- Directed by: Luigi Batzella
- Screenplay by: Luigi Batzella
- Story by: Luigi Batzella
- Starring: Macha Magall
- Cinematography: Ugo Brunelli
- Edited by: Luigi Batzella
- Music by: Giuliano Sorgini
- Production company: Eterna Film
- Distributed by: Indipendenti Regionali
- Release date: 1977;
- Country: Italy

= La Bestia in calore =

1977 Italian exploitation film

La Bestia in calore (lit. 'The Beast in Heat') is a 1977 Italian exploitation film starring Macha Magall, and directed, written, and edited by Luigi Batzella.

==Plot==
A beautiful yet nefarious female SS officer and doctor, Ellen Kratsch (Magall), creates a genetic, incubus-like mutant human beast (Baccaro) in a castle in occupied Europe. The beast is a rapacious, squat sex fiend, which she uses to torture and molest female prisoners as part of a new medical experiment. The dwarfish beast is kept on a diet of mega-aphrodisiacs. In addition to the beast, as the Nazis battle a local insurgency, captives of both genders are stripped naked and forced to endure various torture and interrogation, including electric shocks, systematic rape by the beast, finger-nail pulling, castration, and beatings.

During the film's climax, the partisans attack the castle, and Kratsch is given to the beast in revenge.

==Cast==
- Macha Magall as Dr. Ellen Kratsch
- Gino Turini as Drago (credited as John Brawn)
- Edilio Kim as Captain Hardinghauser (credited as Kim Gatti)
- Xiro Papas as Lupo (as Xiros Papas)
- Brad Harris as Don Lorenzo
- Michel Qisi as Young Child
- Salvatore Baccaro as The Beast (credited as Sal Boris)
- Brigitte Skay as Irene (uncredited)

==Production==
Most, if not all, of the battle scenes showing partisans attacking the Germans were taken from a previous war film directed by Batzella, Quando suona la campana.

==Style==
La bestia in calore was part of a sub-genre of exploitation films created in the early 1970s called Naziploitation.

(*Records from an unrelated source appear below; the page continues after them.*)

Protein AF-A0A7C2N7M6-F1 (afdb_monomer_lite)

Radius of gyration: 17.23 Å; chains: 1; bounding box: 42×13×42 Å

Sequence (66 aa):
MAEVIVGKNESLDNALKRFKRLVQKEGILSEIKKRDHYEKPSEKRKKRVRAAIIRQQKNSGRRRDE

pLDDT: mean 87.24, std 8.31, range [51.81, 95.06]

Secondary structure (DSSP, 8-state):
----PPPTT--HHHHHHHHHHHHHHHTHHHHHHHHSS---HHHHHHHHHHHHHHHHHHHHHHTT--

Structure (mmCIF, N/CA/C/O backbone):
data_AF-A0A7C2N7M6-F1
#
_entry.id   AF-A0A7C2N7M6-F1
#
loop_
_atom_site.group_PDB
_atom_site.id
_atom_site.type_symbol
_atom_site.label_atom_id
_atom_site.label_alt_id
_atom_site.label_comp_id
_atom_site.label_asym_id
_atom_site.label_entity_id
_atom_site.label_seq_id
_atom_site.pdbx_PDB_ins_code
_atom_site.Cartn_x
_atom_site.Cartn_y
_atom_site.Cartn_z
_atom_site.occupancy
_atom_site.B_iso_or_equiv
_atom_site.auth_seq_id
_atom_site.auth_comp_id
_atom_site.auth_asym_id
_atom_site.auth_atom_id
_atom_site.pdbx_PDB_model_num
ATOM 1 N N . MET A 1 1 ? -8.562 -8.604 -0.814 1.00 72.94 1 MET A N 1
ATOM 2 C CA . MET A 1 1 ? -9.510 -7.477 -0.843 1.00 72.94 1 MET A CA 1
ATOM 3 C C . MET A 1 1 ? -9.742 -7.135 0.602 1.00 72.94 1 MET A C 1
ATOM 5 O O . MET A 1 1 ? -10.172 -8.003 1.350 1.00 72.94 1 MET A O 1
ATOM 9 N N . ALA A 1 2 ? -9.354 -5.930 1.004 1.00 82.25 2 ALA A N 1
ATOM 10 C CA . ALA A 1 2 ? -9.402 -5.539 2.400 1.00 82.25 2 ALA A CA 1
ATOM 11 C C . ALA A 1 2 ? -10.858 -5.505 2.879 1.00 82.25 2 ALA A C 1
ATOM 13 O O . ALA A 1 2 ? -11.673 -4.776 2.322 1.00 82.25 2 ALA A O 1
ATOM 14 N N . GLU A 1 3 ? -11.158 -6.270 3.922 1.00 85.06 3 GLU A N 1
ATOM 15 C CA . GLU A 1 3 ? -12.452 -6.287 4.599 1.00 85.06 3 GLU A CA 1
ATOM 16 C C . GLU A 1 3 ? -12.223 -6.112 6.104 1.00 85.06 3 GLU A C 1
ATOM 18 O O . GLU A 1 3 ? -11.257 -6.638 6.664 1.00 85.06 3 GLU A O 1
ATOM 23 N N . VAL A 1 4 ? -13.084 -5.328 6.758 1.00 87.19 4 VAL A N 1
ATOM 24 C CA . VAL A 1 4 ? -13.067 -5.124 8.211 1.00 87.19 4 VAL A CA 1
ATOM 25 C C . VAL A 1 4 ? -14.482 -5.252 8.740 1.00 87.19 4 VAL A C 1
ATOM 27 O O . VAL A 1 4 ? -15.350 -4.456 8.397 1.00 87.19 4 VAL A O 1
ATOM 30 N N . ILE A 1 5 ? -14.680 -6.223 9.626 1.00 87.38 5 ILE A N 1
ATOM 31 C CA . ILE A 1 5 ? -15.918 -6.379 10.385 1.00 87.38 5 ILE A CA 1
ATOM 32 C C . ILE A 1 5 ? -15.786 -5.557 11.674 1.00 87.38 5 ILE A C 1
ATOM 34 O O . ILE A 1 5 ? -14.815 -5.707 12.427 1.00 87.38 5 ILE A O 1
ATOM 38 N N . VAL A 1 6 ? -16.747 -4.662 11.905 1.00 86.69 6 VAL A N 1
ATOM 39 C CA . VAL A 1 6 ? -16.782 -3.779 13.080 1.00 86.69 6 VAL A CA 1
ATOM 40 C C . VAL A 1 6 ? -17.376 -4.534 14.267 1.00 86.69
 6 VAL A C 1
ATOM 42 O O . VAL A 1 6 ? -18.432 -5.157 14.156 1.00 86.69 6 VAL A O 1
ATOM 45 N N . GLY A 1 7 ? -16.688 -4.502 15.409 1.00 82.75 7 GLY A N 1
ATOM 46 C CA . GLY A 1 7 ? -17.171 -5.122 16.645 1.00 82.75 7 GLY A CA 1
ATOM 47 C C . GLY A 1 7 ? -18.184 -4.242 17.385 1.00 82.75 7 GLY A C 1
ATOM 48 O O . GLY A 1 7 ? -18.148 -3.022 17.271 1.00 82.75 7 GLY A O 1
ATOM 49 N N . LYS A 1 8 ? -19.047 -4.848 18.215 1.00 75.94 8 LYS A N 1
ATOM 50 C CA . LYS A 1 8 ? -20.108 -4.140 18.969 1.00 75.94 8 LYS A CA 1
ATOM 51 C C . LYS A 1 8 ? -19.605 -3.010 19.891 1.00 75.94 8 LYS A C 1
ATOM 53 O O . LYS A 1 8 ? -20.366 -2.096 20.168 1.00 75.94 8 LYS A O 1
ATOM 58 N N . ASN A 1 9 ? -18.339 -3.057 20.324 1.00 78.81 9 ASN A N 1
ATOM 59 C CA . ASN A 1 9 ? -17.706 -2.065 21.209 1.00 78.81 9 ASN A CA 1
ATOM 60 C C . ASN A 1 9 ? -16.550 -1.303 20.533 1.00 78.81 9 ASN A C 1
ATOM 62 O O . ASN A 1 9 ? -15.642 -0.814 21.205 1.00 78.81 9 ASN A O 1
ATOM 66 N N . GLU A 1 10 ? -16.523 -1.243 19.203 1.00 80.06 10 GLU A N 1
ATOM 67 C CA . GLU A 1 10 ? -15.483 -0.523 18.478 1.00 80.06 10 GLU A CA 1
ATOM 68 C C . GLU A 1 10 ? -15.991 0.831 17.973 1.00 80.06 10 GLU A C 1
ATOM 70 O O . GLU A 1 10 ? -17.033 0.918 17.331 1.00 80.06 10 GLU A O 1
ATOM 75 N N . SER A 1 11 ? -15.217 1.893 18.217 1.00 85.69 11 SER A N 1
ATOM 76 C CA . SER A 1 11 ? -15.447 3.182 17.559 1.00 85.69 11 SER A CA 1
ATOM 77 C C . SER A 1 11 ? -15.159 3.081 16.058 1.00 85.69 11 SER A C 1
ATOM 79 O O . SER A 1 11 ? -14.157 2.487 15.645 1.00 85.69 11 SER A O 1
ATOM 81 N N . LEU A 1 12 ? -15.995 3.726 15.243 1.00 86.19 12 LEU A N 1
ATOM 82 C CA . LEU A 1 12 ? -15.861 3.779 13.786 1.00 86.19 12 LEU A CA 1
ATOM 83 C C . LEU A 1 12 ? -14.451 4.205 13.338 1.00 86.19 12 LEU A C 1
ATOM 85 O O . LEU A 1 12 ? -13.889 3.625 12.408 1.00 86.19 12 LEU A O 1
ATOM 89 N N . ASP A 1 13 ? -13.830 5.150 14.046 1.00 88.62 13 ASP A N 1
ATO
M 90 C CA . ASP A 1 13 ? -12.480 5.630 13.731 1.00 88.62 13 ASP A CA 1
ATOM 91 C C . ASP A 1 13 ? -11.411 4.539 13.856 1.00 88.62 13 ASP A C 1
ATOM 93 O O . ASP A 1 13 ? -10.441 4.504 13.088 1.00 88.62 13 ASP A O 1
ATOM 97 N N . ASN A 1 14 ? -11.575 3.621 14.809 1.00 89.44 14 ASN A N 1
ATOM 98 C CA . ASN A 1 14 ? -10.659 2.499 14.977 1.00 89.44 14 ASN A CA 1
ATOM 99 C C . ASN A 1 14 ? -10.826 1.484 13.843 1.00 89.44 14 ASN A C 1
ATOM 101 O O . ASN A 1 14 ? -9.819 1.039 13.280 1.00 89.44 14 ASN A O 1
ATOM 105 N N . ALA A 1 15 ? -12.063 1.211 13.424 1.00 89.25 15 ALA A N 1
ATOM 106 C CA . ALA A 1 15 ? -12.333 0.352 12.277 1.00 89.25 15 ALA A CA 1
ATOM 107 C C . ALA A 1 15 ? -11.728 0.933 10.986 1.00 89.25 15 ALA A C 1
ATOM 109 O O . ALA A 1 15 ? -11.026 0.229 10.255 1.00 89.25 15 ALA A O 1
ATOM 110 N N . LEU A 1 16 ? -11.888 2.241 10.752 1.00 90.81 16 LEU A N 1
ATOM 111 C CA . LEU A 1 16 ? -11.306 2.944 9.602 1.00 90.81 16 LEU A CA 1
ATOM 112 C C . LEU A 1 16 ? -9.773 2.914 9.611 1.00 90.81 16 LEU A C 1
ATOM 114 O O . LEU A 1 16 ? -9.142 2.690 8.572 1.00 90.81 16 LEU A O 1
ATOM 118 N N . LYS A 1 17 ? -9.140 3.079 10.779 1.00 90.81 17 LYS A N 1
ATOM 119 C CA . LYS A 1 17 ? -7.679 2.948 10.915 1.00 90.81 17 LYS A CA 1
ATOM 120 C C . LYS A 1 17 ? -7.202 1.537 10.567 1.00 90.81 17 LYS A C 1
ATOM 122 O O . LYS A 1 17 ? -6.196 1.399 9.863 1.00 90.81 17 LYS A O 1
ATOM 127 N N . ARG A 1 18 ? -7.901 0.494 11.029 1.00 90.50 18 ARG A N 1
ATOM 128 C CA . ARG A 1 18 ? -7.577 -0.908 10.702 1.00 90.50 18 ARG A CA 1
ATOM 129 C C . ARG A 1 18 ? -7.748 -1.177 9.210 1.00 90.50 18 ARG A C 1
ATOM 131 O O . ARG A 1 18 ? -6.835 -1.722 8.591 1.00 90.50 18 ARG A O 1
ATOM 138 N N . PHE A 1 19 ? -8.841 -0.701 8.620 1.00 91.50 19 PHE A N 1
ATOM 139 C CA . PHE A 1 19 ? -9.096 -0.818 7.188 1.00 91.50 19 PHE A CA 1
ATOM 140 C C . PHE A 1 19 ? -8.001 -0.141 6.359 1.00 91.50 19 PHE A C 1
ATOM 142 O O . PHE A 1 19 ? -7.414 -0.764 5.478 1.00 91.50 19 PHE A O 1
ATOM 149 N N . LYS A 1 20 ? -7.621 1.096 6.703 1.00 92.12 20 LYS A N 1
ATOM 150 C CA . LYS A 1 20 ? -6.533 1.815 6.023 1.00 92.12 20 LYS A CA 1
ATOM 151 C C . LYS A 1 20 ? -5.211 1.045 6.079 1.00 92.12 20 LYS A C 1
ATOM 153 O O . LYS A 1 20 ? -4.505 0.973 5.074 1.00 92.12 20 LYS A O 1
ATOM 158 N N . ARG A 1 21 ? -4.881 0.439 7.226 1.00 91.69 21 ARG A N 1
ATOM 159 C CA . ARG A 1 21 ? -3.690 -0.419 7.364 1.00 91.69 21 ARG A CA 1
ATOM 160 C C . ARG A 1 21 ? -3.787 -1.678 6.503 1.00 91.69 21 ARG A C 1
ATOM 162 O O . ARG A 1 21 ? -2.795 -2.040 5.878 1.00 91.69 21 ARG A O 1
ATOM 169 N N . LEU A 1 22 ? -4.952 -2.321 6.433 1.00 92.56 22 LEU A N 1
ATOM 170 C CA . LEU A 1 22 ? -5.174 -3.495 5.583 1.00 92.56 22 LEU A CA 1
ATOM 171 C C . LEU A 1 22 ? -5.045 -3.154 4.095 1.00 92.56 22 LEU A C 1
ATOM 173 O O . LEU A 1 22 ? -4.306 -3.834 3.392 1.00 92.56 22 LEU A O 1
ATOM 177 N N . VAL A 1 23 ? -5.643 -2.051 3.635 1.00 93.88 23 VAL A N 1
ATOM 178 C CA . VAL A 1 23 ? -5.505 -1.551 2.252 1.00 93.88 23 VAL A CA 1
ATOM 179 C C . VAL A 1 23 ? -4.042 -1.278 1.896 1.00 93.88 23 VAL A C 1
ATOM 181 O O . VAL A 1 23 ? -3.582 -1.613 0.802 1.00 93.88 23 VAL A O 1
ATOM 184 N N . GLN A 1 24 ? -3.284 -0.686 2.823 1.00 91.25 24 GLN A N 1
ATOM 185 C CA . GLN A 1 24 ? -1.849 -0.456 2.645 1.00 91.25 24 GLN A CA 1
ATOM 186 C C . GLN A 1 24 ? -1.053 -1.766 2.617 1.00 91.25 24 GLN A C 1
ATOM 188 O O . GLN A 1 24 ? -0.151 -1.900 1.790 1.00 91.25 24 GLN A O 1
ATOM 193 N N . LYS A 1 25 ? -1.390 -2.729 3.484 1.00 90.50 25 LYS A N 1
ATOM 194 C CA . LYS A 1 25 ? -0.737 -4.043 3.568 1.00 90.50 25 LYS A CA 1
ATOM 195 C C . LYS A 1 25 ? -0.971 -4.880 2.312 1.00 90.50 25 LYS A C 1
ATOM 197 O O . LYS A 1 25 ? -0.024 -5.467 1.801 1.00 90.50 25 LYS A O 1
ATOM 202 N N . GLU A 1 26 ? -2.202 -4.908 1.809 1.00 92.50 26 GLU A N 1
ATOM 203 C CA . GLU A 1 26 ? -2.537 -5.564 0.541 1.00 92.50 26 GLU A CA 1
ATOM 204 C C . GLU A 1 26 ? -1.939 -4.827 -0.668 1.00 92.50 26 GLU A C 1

These films were primarily produced in the United States and Italy. Among the films, particularly the ones produced in Italy such as Captive Women 4, Gestapo's Last Orgy and La bestia in calore often include pornographic scenes, but were described by author Michael D. Richardson as perhaps "better classified as horror films, given the excessive and graphic violence that dominated the screen."

==Release==
The film was passed by Italian censors on 10 June 1977. Along with Batzella's other Nazi-themed film, Kaput Lager - Gli ultimi giorni delle SS, the film was released in 1977. The film's theatrical release in the United States was heavily edited. The film has been released under the titles SS Hell Camp, SS Experiment Part 2 and Horrifying Experiments of SS Last Days.

==Reception==
Tim Lucas wrote in Sight & Sound that the film was "so reprehensible that there's not a single real name associated with it" noting the director Paolo Solvay credited as Ivan Kathansky and that the film "doesn't have anything as impressive to offer as the prodigiously endowed torso of Dyanne Thorne in the 'Ilsa' concentration-camp series, so its cup runneth over with mayhem instead. A woman's hand is manacled to a table, covered in blood, as a Nazi torturer uses pliers to pluck one fingernail after another." Danny Shipka, author of Perverse Titilation, a book about European exploitation cinema described the film a "patchwork of bad editing, bad acting and hilarious plot ideas all designed to entertain."